Stored data:
§

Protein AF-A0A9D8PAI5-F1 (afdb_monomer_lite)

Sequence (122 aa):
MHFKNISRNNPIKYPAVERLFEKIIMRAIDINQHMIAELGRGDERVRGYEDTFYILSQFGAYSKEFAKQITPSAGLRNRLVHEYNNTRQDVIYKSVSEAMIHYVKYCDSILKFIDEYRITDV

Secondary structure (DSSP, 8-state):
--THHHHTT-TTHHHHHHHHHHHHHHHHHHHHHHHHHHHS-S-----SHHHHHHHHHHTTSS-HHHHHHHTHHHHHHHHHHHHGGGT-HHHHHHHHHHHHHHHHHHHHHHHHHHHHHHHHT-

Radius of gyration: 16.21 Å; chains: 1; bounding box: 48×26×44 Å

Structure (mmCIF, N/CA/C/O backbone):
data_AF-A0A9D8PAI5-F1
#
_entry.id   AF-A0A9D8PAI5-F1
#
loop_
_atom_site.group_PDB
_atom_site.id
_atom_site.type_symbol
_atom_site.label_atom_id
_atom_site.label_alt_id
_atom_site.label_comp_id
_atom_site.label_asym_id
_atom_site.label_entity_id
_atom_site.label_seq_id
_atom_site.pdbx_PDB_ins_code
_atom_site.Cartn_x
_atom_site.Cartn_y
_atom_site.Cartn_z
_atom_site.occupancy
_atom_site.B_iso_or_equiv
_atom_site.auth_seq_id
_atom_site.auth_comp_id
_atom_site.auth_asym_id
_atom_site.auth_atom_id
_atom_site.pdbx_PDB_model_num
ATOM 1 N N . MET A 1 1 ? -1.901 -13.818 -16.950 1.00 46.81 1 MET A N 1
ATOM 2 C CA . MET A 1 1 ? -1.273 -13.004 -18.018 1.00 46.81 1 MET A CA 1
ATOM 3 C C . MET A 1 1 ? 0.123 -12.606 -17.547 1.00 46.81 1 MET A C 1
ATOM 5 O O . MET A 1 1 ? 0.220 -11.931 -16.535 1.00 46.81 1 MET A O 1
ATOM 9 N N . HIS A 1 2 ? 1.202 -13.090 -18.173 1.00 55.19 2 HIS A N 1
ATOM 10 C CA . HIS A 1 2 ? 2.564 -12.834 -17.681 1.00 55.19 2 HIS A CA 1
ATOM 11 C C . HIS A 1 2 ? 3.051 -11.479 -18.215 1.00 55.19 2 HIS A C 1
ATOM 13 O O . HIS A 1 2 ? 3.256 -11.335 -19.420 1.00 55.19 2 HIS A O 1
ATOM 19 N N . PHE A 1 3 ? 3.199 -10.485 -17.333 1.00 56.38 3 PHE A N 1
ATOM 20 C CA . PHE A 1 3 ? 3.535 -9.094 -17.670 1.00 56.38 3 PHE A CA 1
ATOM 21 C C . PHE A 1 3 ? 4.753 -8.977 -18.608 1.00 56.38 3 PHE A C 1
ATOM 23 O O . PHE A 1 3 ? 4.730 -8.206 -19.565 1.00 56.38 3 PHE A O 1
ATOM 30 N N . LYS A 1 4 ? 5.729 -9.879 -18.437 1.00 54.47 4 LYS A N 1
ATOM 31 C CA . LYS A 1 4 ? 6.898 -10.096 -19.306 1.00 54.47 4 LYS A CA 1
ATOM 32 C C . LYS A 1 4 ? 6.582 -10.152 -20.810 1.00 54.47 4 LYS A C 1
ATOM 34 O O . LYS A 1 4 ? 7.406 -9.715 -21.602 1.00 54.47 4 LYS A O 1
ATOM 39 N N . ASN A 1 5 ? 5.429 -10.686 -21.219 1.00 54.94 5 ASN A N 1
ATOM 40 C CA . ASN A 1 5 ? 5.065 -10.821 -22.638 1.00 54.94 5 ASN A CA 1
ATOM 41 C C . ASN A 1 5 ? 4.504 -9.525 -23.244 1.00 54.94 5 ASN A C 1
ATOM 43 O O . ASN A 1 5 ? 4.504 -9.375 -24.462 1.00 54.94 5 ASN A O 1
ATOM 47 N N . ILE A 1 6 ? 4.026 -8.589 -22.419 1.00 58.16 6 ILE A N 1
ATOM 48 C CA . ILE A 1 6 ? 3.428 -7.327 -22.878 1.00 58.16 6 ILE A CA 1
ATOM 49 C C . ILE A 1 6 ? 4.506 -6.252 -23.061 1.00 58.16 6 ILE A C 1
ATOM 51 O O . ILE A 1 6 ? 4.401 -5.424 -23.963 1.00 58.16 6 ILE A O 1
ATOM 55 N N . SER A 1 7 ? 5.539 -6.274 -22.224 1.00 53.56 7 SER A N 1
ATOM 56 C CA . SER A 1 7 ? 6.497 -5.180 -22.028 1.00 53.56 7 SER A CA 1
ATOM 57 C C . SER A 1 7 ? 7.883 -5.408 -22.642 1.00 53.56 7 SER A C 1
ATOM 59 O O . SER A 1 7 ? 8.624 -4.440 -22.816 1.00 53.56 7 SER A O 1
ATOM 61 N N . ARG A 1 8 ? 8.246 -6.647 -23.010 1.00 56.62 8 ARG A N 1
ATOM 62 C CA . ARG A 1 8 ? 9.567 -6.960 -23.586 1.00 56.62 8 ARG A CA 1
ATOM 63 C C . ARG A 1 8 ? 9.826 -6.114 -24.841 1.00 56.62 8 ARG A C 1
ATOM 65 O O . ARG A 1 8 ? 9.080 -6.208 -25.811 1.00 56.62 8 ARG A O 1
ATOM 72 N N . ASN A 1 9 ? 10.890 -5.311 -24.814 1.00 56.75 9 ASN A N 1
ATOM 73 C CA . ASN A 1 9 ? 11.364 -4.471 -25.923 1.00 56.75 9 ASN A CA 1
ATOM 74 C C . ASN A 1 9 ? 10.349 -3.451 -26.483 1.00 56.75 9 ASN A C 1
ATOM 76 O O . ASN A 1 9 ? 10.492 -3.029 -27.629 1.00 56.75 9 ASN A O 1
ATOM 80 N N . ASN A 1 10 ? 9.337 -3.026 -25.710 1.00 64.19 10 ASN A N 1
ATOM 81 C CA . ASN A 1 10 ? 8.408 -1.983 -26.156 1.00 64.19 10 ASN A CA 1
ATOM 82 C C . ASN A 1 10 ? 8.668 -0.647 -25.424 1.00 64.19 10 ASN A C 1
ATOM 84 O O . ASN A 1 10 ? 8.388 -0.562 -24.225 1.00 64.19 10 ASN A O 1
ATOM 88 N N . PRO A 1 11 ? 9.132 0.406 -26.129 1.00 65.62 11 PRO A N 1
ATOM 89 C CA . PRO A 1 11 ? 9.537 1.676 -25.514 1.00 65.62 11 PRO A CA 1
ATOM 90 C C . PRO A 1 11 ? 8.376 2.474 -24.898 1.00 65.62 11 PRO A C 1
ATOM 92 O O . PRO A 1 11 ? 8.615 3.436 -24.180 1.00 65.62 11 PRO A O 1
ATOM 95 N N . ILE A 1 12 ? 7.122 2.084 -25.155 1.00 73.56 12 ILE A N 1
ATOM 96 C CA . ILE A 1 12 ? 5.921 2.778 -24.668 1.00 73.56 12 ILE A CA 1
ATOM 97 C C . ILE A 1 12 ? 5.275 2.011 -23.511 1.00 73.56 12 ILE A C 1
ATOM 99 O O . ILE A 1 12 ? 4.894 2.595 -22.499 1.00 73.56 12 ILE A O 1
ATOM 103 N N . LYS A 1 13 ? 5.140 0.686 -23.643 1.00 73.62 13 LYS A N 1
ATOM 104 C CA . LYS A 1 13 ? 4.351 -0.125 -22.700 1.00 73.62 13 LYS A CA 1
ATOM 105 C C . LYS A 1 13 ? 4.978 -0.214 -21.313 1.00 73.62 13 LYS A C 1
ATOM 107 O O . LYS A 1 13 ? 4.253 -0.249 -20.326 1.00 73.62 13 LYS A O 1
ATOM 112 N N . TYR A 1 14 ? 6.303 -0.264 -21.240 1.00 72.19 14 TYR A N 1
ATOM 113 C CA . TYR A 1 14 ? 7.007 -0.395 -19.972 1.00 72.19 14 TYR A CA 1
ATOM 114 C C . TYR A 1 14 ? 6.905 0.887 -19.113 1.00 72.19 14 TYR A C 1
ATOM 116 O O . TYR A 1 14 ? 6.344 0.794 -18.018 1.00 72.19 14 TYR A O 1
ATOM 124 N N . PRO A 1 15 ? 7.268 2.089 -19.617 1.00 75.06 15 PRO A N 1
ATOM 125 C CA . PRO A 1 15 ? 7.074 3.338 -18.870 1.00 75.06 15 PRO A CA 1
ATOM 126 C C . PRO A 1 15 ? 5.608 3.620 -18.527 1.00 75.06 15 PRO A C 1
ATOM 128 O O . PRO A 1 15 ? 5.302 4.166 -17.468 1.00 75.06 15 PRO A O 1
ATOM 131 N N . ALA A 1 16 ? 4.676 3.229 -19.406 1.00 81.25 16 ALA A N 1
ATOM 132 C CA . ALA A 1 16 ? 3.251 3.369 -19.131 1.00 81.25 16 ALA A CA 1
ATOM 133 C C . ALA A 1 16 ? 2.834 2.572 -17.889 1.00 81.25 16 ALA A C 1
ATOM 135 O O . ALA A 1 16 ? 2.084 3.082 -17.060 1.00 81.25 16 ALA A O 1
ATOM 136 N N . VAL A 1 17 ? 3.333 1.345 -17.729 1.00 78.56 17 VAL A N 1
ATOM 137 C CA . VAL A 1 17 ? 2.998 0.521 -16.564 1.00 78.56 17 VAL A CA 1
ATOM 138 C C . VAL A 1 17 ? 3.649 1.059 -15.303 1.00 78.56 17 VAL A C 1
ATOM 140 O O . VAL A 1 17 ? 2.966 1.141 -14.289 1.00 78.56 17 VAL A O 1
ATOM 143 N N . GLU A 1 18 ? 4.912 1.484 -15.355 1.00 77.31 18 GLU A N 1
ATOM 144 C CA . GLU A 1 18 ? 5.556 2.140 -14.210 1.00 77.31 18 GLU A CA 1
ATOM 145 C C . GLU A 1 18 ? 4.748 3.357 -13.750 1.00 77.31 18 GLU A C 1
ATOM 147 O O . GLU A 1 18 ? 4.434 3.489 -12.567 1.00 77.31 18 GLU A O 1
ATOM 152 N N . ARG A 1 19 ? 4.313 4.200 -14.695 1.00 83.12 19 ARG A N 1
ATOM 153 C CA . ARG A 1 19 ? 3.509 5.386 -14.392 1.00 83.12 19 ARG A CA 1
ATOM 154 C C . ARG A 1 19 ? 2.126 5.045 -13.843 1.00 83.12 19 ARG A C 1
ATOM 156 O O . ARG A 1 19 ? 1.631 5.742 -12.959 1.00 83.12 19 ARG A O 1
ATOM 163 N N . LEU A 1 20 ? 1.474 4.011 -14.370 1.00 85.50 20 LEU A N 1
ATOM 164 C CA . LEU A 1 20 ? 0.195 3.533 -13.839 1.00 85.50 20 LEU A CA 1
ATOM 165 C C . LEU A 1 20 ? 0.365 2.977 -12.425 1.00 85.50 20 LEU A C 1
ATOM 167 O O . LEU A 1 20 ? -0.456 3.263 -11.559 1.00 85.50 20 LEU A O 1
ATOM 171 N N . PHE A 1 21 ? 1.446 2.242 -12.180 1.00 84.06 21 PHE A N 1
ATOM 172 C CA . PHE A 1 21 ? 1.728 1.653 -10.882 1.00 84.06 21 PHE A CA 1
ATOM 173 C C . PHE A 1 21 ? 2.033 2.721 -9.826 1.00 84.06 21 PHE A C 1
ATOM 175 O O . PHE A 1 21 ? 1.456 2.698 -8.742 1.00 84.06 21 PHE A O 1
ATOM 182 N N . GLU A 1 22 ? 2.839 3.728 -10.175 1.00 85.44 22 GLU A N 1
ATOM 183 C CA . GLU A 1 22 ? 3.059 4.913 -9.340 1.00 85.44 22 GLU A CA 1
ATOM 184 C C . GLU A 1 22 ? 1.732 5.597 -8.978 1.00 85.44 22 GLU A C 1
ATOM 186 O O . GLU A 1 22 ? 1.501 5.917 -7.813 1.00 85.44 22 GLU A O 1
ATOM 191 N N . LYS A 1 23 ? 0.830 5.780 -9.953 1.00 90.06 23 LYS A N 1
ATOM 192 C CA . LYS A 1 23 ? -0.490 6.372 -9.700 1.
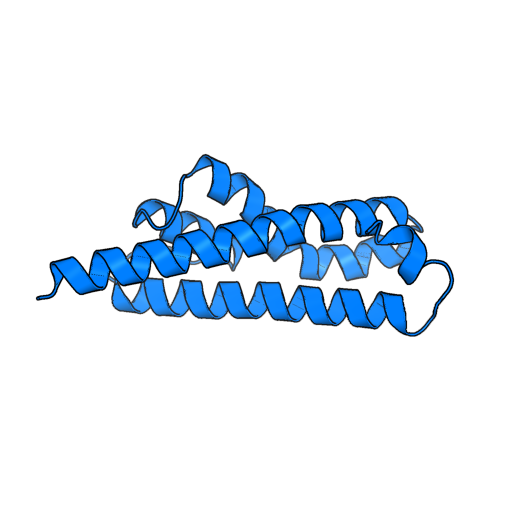00 90.06 23 LYS A CA 1
ATOM 193 C C . LYS A 1 23 ? -1.327 5.536 -8.733 1.00 90.06 23 LYS A C 1
ATOM 195 O O . LYS A 1 23 ? -1.958 6.116 -7.858 1.00 90.06 23 LYS A O 1
ATOM 200 N N . ILE A 1 24 ? -1.337 4.209 -8.875 1.00 91.81 24 ILE A N 1
ATOM 201 C CA . ILE A 1 24 ? -2.067 3.307 -7.968 1.00 91.81 24 ILE A CA 1
ATOM 202 C C . ILE A 1 24 ? -1.546 3.463 -6.535 1.00 91.81 24 ILE A C 1
ATOM 204 O O . ILE A 1 24 ? -2.339 3.689 -5.623 1.00 91.81 24 ILE A O 1
ATOM 208 N N . ILE A 1 25 ? -0.221 3.426 -6.355 1.00 90.62 25 ILE A N 1
ATOM 209 C CA . ILE A 1 25 ? 0.419 3.600 -5.045 1.00 90.62 25 ILE A CA 1
ATOM 210 C C . ILE A 1 25 ? 0.040 4.951 -4.428 1.00 90.62 25 ILE A C 1
ATOM 212 O O . ILE A 1 25 ? -0.382 5.006 -3.276 1.00 90.62 25 ILE A O 1
ATOM 216 N N . MET A 1 26 ? 0.153 6.040 -5.197 1.00 92.06 26 MET A N 1
ATOM 217 C CA . MET A 1 26 ? -0.186 7.379 -4.709 1.00 92.06 26 MET A CA 1
ATOM 218 C C . MET A 1 26 ? -1.654 7.487 -4.295 1.00 92.06 26 MET A C 1
ATOM 220 O O . MET A 1 26 ? -1.944 8.069 -3.258 1.00 92.06 26 MET A O 1
ATOM 224 N N . ARG A 1 27 ? -2.579 6.880 -5.048 1.00 95.69 27 ARG A N 1
ATOM 225 C CA . ARG A 1 27 ? -4.000 6.889 -4.675 1.00 95.69 27 ARG A CA 1
ATOM 226 C C . ARG A 1 27 ? -4.291 6.103 -3.409 1.00 95.69 27 ARG A C 1
ATOM 228 O O . ARG A 1 27 ? -5.098 6.562 -2.612 1.00 95.69 27 ARG A O 1
ATOM 235 N N . ALA A 1 28 ? -3.629 4.972 -3.192 1.00 96.06 28 ALA A N 1
ATOM 236 C CA . ALA A 1 28 ? -3.760 4.260 -1.927 1.00 96.06 28 ALA A CA 1
ATOM 237 C C . ALA A 1 28 ? -3.220 5.086 -0.752 1.0
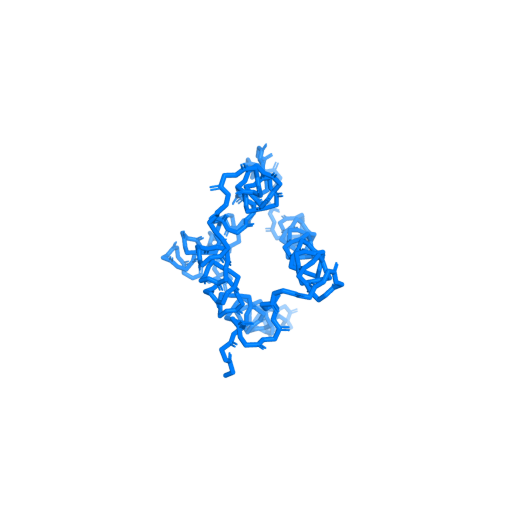0 96.06 28 ALA A C 1
ATOM 239 O O . ALA A 1 28 ? -3.848 5.126 0.297 1.00 96.06 28 ALA A O 1
ATOM 240 N N . ILE A 1 29 ? -2.107 5.803 -0.930 1.00 95.38 29 ILE A N 1
ATOM 241 C CA . ILE A 1 29 ? -1.583 6.713 0.099 1.00 95.38 29 ILE A CA 1
ATOM 242 C C . ILE A 1 29 ? -2.586 7.835 0.398 1.00 95.38 29 ILE A C 1
ATOM 244 O O . ILE A 1 29 ? -2.858 8.079 1.571 1.00 95.38 29 ILE A O 1
ATOM 248 N N . ASP A 1 30 ? -3.159 8.472 -0.629 1.00 96.06 30 ASP A N 1
ATOM 249 C CA . ASP A 1 30 ? -4.181 9.517 -0.463 1.00 96.06 30 ASP A CA 1
ATOM 250 C C . ASP A 1 30 ? -5.387 8.985 0.341 1.00 96.06 30 ASP A C 1
ATOM 252 O O . ASP A 1 30 ? -5.840 9.626 1.290 1.00 96.06 30 ASP A O 1
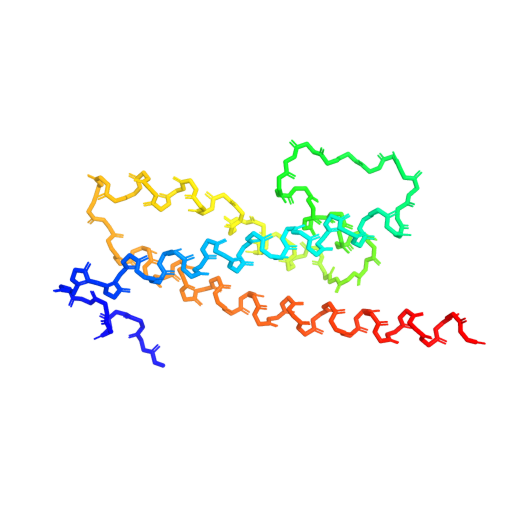
ATOM 256 N N . ILE A 1 31 ? -5.877 7.785 -0.004 1.00 97.12 31 ILE A N 1
ATOM 257 C CA . ILE A 1 31 ? -6.973 7.108 0.710 1.00 97.12 31 ILE A CA 1
ATOM 258 C C . ILE A 1 31 ? -6.583 6.848 2.165 1.00 97.12 31 ILE A C 1
ATOM 260 O O . ILE A 1 31 ? -7.342 7.196 3.068 1.00 97.12 31 ILE A O 1
ATOM 264 N N . ASN A 1 32 ? -5.396 6.285 2.407 1.00 96.75 32 ASN A N 1
ATOM 265 C CA . ASN A 1 32 ? -4.926 5.996 3.757 1.00 96.75 32 ASN A CA 1
ATOM 266 C C . ASN A 1 32 ? -4.849 7.27
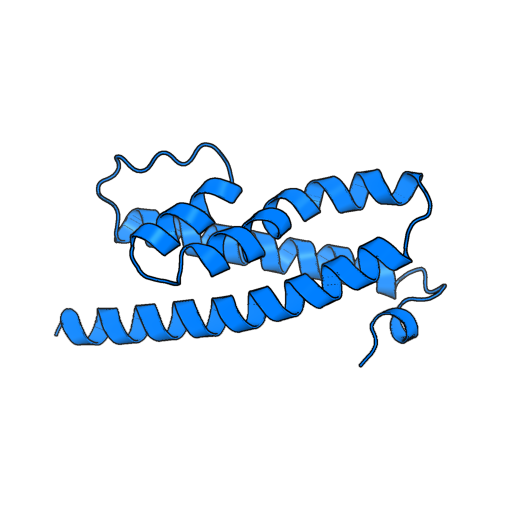1 4.597 1.00 96.75 32 ASN A C 1
ATOM 268 O O . ASN A 1 32 ? -5.304 7.278 5.732 1.00 96.75 32 ASN A O 1
ATOM 272 N N . GLN A 1 33 ? -4.283 8.350 4.052 1.00 95.75 33 GLN A N 1
ATOM 273 C CA . GLN A 1 33 ? -4.165 9.626 4.756 1.00 95.75 33 GLN A CA 1
ATOM 274 C C . GLN A 1 33 ? -5.530 10.210 5.102 1.00 95.75 33 GLN A C 1
ATOM 276 O O . GLN A 1 33 ? -5.717 10.671 6.225 1.00 95.75 33 GLN A O 1
ATOM 281 N N . HIS A 1 34 ? -6.482 10.158 4.169 1.00 95.44 34 HIS A N 1
ATOM 282 C CA . HIS A 1 34 ? -7.836 10.623 4.433 1.00 95.44 34 HIS A CA 1
ATOM 283 C C . HIS A 1 34 ? -8.505 9.794 5.534 1.00 95.44 34 HIS A C 1
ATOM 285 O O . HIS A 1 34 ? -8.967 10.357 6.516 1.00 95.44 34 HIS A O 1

§

## [What you have to do]
Could you transcribe the entries above word for word, from the line with "ATOM 32 C C" down to the line with "ATOM 92 O O", keeping both?

## [Answer]
ATOM 32 C C . LYS A 1 4 ? 6.582 -10.152 -20.810 1.00 54.47 4 LYS A C 1
ATOM 34 O O . LYS A 1 4 ? 7.406 -9.715 -21.602 1.00 54.47 4 LYS A O 1
ATOM 39 N N . ASN A 1 5 ? 5.429 -10.686 -21.219 1.00 54.94 5 ASN A N 1
ATOM 40 C CA . ASN A 1 5 ? 5.065 -10.821 -22.638 1.00 54.94 5 ASN A CA 1
ATOM 41 C C . ASN A 1 5 ? 4.504 -9.525 -23.244 1.00 54.94 5 ASN A C 1
ATOM 43 O O . ASN A 1 5 ? 4.504 -9.375 -24.462 1.00 54.94 5 ASN A O 1
ATOM 47 N N . ILE A 1 6 ? 4.026 -8.589 -22.419 1.00 58.16 6 ILE A N 1
ATOM 48 C CA . ILE A 1 6 ? 3.428 -7.327 -22.878 1.00 58.16 6 ILE A CA 1
ATOM 49 C C . ILE A 1 6 ? 4.506 -6.252 -23.061 1.00 58.16 6 ILE A C 1
ATOM 51 O O . ILE A 1 6 ? 4.401 -5.424 -23.963 1.00 58.16 6 ILE A O 1
ATOM 55 N N . SER A 1 7 ? 5.539 -6.274 -22.224 1.00 53.56 7 SER A N 1
ATOM 56 C CA . SER A 1 7 ? 6.497 -5.180 -22.028 1.00 53.56 7 SER A CA 1
ATOM 57 C C . SER A 1 7 ? 7.883 -5.408 -22.642 1.00 53.56 7 SER A C 1
ATOM 59 O O . SER A 1 7 ? 8.624 -4.440 -22.816 1.00 53.56 7 SER A O 1
ATOM 61 N N . ARG A 1 8 ? 8.246 -6.647 -23.010 1.00 56.62 8 ARG A N 1
ATOM 62 C CA . ARG A 1 8 ? 9.567 -6.960 -23.586 1.00 56.62 8 ARG A CA 1
ATOM 63 C C . ARG A 1 8 ? 9.826 -6.114 -24.841 1.00 56.62 8 ARG A C 1
ATOM 65 O O . ARG A 1 8 ? 9.080 -6.208 -25.811 1.00 56.62 8 ARG A O 1
ATOM 72 N N . ASN A 1 9 ? 10.890 -5.311 -24.814 1.00 56.75 9 ASN A N 1
ATOM 73 C CA . ASN A 1 9 ? 11.364 -4.471 -25.923 1.00 56.75 9 ASN A CA 1
ATOM 74 C C . ASN A 1 9 ? 10.349 -3.451 -26.483 1.00 56.75 9 ASN A C 1
ATOM 76 O O . ASN A 1 9 ? 10.492 -3.029 -27.629 1.00 56.75 9 ASN A O 1
ATOM 80 N N . ASN A 1 10 ? 9.337 -3.026 -25.710 1.00 64.19 10 ASN A N 1
ATOM 81 C CA . ASN A 1 10 ? 8.408 -1.983 -26.156 1.00 64.19 10 ASN A CA 1
ATOM 82 C C . ASN A 1 10 ? 8.668 -0.647 -25.424 1.00 64.19 10 ASN A C 1
ATOM 84 O O . ASN A 1 10 ? 8.388 -0.562 -24.225 1.00 64.19 10 ASN A O 1
ATOM 88 N N . PRO A 1 11 ? 9.132 0.406 -26.129 1.00 65.62 11 PRO A N 1
ATOM 89 C CA . PRO A 1 11 ? 9.537 1.676 -25.514 1.00 65.62 11 PRO A CA 1
ATOM 90 C C . PRO A 1 11 ? 8.376 2.474 -24.898 1.00 65.62 11 PRO A C 1
ATOM 92 O O . PRO A 1 11 ? 8.615 3.436 -24.180 1.00 65.62 11 PRO A O 1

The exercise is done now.